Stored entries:
* * *

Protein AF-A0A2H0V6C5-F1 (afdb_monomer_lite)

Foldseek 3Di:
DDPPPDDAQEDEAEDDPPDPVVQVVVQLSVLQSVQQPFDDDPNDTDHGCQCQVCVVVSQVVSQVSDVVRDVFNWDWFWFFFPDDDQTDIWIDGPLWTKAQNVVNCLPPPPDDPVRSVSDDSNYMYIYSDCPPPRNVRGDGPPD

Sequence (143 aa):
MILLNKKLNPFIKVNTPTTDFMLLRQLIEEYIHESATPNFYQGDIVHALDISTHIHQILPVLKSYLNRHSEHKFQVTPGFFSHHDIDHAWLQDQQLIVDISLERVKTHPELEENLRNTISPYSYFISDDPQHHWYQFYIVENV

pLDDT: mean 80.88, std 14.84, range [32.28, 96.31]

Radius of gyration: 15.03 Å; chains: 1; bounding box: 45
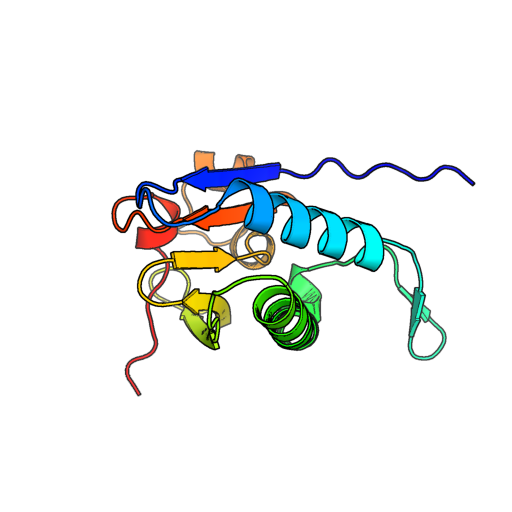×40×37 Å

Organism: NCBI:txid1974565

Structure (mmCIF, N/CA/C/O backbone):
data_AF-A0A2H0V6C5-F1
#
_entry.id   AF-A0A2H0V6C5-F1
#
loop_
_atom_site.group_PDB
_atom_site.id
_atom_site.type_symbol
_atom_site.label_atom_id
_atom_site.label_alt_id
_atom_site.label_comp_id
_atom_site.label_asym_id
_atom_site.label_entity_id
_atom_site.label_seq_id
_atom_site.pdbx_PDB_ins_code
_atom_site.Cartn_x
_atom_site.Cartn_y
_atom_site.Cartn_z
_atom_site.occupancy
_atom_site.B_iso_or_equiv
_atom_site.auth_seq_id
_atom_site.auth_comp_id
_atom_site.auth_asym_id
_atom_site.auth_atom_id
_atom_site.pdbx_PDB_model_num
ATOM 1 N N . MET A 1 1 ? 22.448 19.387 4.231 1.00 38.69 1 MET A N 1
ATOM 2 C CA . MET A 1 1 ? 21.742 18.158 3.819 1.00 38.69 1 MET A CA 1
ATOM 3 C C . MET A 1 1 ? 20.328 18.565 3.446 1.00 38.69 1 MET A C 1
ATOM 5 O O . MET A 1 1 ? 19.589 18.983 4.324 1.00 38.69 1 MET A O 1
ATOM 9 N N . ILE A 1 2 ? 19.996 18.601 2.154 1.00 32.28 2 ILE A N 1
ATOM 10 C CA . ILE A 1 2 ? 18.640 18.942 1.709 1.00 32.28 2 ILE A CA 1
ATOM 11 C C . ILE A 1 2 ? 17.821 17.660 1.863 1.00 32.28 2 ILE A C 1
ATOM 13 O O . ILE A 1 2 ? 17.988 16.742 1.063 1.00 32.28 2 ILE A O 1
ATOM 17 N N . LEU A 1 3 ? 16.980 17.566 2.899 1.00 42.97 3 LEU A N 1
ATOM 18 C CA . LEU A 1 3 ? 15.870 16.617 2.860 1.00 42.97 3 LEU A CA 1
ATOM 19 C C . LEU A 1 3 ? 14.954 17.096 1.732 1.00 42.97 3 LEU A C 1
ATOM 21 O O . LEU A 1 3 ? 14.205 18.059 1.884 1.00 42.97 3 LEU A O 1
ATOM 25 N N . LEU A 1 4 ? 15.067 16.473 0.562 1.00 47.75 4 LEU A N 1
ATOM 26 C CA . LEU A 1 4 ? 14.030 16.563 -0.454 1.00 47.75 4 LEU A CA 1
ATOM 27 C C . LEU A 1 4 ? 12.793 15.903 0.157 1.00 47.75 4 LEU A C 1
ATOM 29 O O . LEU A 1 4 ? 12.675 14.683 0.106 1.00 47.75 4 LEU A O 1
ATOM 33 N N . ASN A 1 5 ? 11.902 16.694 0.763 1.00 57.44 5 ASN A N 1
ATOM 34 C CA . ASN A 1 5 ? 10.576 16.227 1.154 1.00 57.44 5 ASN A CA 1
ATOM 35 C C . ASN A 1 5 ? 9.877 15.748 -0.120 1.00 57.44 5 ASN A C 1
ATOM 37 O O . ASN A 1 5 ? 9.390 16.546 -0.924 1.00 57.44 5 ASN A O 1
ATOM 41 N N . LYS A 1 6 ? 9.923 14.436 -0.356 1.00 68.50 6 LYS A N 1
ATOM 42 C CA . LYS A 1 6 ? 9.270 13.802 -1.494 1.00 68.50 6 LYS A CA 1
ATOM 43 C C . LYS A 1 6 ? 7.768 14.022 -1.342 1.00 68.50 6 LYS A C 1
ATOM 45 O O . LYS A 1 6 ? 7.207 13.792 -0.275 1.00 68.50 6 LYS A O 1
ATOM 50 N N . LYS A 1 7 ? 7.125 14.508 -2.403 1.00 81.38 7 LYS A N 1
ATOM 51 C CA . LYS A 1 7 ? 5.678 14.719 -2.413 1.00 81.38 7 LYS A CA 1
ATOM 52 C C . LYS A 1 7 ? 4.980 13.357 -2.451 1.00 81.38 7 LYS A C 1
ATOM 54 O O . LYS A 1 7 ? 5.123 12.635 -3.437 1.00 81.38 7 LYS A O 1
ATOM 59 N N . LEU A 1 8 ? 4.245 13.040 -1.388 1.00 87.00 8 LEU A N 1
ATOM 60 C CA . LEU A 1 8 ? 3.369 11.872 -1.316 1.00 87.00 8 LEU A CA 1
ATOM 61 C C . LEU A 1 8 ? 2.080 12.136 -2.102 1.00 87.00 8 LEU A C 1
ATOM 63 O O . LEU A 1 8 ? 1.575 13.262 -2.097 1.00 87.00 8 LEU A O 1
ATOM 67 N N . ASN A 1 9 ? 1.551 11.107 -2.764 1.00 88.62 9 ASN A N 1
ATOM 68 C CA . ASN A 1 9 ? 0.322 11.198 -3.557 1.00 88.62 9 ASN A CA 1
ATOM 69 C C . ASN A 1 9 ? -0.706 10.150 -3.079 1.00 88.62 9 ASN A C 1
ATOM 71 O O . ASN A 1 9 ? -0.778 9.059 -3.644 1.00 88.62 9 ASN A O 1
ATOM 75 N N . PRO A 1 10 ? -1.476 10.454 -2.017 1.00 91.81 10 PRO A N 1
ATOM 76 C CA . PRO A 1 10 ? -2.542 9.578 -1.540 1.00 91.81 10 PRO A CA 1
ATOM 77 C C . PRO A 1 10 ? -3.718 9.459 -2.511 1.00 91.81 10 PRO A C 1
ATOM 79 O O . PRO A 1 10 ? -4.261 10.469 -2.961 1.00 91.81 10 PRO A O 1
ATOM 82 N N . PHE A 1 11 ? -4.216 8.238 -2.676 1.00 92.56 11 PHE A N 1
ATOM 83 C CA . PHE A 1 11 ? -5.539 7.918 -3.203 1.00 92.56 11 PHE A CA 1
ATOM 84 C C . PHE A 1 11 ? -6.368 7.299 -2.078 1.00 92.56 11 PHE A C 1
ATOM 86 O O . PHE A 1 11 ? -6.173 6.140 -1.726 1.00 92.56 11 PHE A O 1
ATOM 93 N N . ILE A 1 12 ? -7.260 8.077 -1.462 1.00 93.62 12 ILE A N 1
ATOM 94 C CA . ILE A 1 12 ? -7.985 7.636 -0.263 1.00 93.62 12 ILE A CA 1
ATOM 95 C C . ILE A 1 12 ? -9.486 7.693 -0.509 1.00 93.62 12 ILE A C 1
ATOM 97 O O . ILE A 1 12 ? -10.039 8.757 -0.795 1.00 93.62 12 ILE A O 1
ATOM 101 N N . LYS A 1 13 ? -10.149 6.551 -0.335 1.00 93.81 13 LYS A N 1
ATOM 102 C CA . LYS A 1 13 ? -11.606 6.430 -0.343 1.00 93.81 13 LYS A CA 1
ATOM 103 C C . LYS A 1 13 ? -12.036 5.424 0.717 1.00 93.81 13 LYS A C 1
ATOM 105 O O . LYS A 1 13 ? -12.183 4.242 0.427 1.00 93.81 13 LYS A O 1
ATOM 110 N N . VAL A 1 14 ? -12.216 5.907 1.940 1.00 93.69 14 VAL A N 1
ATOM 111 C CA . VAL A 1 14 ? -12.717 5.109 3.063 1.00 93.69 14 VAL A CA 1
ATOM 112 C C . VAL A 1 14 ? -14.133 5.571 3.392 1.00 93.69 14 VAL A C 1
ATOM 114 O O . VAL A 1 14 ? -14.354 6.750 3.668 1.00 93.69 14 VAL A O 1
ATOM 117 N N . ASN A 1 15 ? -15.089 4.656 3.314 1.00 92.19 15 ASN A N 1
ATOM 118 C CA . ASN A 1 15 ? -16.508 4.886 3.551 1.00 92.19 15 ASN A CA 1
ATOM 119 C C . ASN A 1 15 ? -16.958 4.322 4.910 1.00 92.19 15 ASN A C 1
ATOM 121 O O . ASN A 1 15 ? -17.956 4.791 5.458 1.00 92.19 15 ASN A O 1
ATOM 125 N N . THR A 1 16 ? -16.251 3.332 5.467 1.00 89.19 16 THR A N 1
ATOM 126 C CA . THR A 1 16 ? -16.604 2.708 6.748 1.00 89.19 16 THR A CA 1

* * *

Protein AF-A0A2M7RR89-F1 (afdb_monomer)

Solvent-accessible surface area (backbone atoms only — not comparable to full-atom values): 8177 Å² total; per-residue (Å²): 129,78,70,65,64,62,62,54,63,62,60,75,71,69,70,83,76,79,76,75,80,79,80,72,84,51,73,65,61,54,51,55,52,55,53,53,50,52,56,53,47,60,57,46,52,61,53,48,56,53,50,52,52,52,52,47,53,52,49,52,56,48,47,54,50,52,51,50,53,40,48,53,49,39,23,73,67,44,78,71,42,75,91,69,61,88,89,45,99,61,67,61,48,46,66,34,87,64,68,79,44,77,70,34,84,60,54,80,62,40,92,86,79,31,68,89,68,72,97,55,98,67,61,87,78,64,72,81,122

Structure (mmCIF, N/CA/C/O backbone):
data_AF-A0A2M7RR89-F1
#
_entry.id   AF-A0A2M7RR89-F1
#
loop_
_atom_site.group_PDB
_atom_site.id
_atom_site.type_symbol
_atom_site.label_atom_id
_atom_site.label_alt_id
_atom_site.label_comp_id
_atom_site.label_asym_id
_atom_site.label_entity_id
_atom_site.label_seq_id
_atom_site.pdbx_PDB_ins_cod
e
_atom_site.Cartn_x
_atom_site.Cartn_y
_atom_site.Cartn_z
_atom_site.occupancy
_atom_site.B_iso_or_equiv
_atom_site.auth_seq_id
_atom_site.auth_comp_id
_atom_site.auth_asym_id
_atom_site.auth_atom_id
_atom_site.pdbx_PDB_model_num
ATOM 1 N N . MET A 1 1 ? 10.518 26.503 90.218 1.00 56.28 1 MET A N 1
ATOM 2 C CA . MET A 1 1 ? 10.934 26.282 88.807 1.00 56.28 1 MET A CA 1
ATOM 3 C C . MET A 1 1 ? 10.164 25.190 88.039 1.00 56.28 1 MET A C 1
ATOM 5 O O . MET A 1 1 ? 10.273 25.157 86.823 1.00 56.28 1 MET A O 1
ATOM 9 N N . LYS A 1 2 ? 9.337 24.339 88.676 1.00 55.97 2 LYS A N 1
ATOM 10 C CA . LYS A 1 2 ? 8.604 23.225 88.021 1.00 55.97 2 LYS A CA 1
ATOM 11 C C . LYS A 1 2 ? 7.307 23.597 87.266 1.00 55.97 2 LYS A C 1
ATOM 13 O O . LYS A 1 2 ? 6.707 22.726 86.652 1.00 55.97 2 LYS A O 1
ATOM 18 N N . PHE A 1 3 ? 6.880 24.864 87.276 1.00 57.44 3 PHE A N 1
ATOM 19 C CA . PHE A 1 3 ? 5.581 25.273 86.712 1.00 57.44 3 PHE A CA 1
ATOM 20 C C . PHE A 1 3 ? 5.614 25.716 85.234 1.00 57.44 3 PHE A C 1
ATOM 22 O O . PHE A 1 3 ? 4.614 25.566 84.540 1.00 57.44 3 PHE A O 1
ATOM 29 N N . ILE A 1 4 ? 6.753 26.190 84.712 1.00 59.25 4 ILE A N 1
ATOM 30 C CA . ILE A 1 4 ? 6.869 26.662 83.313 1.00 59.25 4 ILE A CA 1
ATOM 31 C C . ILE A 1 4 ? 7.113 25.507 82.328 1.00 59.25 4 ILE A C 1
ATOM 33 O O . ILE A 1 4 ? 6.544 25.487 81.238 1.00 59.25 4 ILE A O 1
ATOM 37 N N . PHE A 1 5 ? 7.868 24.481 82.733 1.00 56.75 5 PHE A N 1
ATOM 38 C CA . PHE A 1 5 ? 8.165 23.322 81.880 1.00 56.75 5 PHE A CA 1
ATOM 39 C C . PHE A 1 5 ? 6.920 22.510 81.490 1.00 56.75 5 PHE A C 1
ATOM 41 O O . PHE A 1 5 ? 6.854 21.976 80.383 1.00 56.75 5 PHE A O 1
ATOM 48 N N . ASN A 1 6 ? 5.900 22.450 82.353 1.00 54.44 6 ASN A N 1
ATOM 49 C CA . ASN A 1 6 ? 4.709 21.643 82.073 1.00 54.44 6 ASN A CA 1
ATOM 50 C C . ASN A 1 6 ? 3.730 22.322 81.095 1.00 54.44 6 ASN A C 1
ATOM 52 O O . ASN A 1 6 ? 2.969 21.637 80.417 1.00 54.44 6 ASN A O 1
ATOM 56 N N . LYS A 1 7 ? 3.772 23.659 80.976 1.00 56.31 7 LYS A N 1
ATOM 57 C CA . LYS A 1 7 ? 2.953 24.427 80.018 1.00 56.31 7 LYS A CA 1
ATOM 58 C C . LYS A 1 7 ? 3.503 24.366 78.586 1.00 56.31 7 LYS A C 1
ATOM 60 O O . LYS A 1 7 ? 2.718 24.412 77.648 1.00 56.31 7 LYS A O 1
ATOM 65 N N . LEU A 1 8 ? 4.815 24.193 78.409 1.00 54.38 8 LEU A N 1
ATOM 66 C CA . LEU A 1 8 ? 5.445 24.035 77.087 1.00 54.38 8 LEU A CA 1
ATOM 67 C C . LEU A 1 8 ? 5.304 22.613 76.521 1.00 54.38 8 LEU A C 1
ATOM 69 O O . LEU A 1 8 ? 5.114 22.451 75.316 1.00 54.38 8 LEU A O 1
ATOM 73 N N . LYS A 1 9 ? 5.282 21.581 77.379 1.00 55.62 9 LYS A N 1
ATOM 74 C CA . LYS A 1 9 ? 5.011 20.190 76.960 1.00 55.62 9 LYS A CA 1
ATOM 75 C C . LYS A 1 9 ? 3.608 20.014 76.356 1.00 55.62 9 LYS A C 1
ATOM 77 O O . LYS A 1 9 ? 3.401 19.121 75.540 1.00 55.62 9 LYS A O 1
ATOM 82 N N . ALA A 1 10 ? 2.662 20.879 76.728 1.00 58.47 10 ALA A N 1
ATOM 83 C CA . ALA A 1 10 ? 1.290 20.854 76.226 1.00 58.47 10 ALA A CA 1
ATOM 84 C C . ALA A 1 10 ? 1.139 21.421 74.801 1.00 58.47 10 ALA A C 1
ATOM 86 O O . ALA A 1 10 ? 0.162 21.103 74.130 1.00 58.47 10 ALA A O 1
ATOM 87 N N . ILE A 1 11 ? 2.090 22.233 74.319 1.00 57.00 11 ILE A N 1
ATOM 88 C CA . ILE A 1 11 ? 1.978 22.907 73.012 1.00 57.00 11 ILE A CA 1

* * *

REQUIRED WORK: Beginning at the line with "ATOM 19 C C ." and stopping after the line with "ATOM 34 C CA", please write out every line of the data above exactly and nothing else.

YOUR RESPONSE:
ATOM 19 C C . LEU A 1 3 ? 14.954 17.096 1.732 1.00 42.97 3 LEU A C 1
ATOM 21 O O . LEU A 1 3 ? 14.205 18.059 1.884 1.00 42.97 3 LEU A O 1
ATOM 25 N N . LEU A 1 4 ? 15.067 16.473 0.562 1.00 47.75 4 LEU A N 1
ATOM 26 C CA . LEU A 1 4 ? 14.030 16.563 -0.454 1.00 47.75 4 LEU A CA 1
ATOM 27 C C . LEU A 1 4 ? 12.793 15.903 0.157 1.00 47.75 4 LEU A C 1
ATOM 29 O O . LEU A 1 4 ? 12.675 14.683 0.106 1.00 47.75 4 LEU A O 1
ATOM 33 N N . ASN A 1 5 ? 11.902 16.694 0.763 1.00 57.44 5 ASN A N 1
ATOM 34 C CA . ASN A 1 5 ? 10.576 16.227 1.154 1.00 57.44 5 ASN A CA 1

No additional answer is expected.